Dataset excerpts
● ● ●
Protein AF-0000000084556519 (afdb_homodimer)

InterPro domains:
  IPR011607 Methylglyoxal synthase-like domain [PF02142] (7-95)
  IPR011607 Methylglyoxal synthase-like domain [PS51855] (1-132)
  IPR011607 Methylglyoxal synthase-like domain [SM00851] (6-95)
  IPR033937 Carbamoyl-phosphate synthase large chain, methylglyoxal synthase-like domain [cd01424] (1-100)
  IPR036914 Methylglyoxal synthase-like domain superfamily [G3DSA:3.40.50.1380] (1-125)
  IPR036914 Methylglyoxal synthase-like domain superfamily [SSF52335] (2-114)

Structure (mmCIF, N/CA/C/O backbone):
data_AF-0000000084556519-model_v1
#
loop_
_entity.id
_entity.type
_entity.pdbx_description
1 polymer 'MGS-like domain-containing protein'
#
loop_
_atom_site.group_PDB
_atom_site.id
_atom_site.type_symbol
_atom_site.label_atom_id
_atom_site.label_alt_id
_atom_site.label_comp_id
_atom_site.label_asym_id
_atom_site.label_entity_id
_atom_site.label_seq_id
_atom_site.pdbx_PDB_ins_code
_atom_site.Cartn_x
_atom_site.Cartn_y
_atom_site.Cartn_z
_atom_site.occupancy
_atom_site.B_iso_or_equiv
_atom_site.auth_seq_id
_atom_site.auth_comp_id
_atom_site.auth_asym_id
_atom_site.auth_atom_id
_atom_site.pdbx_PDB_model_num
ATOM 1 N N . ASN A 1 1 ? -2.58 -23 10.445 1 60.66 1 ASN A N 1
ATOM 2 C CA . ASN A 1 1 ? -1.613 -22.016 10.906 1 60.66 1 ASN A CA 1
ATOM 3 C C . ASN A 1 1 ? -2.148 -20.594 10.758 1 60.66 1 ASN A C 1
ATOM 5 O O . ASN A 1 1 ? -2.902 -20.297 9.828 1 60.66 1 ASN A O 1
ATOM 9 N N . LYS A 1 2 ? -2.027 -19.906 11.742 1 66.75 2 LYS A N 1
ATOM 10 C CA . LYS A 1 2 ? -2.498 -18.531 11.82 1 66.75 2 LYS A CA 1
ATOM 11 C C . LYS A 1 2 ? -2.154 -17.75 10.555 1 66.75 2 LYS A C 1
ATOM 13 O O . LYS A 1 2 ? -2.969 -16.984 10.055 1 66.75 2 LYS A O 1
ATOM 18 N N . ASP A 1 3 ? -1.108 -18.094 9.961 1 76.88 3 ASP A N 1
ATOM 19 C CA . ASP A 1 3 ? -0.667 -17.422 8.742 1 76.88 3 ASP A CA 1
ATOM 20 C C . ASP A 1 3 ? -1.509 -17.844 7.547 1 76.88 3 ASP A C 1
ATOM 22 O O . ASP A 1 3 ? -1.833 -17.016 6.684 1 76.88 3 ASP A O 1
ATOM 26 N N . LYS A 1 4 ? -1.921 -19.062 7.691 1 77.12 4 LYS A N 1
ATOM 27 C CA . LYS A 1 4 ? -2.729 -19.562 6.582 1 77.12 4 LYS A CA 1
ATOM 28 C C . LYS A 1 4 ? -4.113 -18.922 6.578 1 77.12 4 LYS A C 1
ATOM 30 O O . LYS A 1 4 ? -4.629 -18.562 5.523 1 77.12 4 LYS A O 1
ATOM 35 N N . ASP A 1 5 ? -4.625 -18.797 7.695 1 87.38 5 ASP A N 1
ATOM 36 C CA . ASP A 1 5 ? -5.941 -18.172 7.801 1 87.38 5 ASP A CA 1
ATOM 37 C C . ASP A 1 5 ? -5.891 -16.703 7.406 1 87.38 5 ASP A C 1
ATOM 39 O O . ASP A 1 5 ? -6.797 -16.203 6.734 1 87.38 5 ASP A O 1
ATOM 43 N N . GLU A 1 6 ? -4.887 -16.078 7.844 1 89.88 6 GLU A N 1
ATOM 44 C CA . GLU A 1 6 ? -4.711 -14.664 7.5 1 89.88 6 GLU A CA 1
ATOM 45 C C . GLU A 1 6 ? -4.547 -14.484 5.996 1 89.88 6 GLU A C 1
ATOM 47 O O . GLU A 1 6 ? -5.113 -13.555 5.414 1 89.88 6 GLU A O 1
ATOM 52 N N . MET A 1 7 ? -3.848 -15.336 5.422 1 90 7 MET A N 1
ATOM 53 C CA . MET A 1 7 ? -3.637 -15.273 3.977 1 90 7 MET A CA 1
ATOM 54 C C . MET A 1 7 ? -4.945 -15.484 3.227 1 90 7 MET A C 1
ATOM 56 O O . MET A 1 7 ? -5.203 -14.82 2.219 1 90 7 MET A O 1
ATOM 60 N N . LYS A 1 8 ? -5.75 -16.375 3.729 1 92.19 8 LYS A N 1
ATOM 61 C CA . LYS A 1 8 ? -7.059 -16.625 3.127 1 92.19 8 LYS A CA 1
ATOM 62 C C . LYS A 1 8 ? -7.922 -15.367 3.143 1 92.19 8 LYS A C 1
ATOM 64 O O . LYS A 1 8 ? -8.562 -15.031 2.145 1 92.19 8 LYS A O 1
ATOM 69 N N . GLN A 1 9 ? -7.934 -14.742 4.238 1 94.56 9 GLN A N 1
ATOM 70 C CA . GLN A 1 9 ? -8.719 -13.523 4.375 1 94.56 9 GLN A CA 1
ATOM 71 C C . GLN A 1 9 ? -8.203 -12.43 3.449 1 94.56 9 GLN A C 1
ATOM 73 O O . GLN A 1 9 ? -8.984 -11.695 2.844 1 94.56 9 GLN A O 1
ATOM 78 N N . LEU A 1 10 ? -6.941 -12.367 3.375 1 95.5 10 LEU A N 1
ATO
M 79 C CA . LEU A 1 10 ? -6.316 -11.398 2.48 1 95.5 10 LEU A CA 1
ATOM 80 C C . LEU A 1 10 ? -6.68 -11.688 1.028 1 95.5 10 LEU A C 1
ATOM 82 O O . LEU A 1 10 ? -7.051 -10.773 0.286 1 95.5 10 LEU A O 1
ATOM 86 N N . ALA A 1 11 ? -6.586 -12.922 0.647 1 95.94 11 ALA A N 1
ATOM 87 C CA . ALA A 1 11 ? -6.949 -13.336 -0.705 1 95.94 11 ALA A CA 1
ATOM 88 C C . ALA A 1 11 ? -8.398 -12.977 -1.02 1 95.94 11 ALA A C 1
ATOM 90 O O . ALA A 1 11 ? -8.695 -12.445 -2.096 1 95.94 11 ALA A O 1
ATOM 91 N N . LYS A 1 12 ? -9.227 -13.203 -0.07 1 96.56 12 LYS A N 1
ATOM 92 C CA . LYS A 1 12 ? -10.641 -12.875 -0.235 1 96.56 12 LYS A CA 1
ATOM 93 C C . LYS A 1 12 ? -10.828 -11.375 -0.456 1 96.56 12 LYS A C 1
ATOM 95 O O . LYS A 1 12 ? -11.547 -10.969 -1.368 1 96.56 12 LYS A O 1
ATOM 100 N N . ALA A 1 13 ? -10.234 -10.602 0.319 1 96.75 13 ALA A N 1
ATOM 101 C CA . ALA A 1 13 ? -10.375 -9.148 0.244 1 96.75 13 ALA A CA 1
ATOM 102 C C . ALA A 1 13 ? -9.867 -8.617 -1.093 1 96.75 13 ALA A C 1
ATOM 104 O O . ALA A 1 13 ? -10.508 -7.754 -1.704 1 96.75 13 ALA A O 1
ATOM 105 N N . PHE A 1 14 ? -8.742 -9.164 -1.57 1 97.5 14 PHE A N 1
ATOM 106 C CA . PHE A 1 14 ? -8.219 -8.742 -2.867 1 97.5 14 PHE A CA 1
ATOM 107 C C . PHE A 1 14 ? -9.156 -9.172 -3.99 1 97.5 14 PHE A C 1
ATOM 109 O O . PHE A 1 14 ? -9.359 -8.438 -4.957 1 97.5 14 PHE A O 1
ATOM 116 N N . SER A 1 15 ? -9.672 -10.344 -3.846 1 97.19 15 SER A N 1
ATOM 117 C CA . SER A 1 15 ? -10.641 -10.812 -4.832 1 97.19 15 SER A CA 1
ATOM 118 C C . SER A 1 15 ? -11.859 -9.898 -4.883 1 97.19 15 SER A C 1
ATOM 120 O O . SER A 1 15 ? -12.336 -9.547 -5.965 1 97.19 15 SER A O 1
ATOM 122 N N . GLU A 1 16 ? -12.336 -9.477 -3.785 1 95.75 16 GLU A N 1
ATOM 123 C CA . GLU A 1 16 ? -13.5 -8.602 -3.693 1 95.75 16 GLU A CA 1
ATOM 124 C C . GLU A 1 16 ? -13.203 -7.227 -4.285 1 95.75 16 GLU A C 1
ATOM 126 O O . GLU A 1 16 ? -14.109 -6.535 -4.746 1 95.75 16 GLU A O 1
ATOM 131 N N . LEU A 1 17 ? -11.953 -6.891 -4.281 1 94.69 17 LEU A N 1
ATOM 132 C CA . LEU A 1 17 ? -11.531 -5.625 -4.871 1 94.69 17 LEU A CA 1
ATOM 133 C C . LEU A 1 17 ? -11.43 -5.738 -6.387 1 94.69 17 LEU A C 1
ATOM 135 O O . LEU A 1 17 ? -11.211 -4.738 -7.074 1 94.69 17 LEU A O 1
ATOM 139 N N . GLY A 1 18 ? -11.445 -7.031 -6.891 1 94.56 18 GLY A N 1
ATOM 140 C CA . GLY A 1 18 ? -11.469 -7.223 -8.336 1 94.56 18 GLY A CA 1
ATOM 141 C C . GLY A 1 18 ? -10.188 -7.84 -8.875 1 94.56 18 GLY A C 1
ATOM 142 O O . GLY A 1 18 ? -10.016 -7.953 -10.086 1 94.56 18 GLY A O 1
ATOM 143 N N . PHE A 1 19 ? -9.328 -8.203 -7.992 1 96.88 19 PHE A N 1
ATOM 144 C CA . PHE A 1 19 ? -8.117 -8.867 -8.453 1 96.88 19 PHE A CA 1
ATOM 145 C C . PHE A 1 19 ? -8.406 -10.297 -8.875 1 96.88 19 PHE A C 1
● ● ●
The task
Output the lines above exactly, but only those between the line holding "1 polymer 'MGS-like" and the line holding "ATOM 18 N N", inclusive.

Exercise result
1 polymer 'MGS-like domain-containing protein'
#
loop_
_atom_site.group_PDB
_atom_site.id
_atom_site.type_symbol
_atom_site.label_atom_id
_atom_site.label_alt_id
_atom_site.label_comp_id
_atom_site.label_asym_id
_atom_site.label_entity_id
_atom_site.label_seq_id
_atom_site.pdbx_PDB_ins_code
_atom_site.Cartn_x
_atom_site.Cartn_y
_atom_site.Cartn_z
_atom_site.occupancy
_atom_site.B_iso_or_equiv
_atom_site.auth_seq_id
_atom_site.auth_comp_id
_atom_site.auth_asym_id
_atom_site.auth_atom_id
_atom_site.pdbx_PDB_model_num
ATOM 1 N N . ASN A 1 1 ? -2.58 -23 10.445 1 60.66 1 ASN A N 1
ATOM 2 C CA . ASN A 1 1 ? -1.613 -22.016 10.906 1 60.66 1 ASN A CA 1
ATOM 3 C C . ASN A 1 1 ? -2.148 -20.594 10.758 1 60.66 1 ASN A C 1
ATOM 5 O O . ASN A 1 1 ? -2.902 -20.297 9.828 1 60.66 1 ASN A O 1
ATOM 9 N N . LYS A 1 2 ? -2.027 -19.906 11.742 1 66.75 2 LYS A N 1
ATOM 10 C CA . LYS A 1 2 ? -2.498 -18.531 11.82 1 66.75 2 LYS A CA 1
ATOM 11 C C . LYS A 1 2 ? -2.154 -17.75 10.555 1 66.75 2 LYS A C 1
ATOM 13 O O . LYS A 1 2 ? -2.969 -16.984 10.055 1 66.75 2 LYS A O 1
ATOM 18 N N . ASP A 1 3 ? -1.108 -18.094 9.961 1 76.88 3 ASP A N 1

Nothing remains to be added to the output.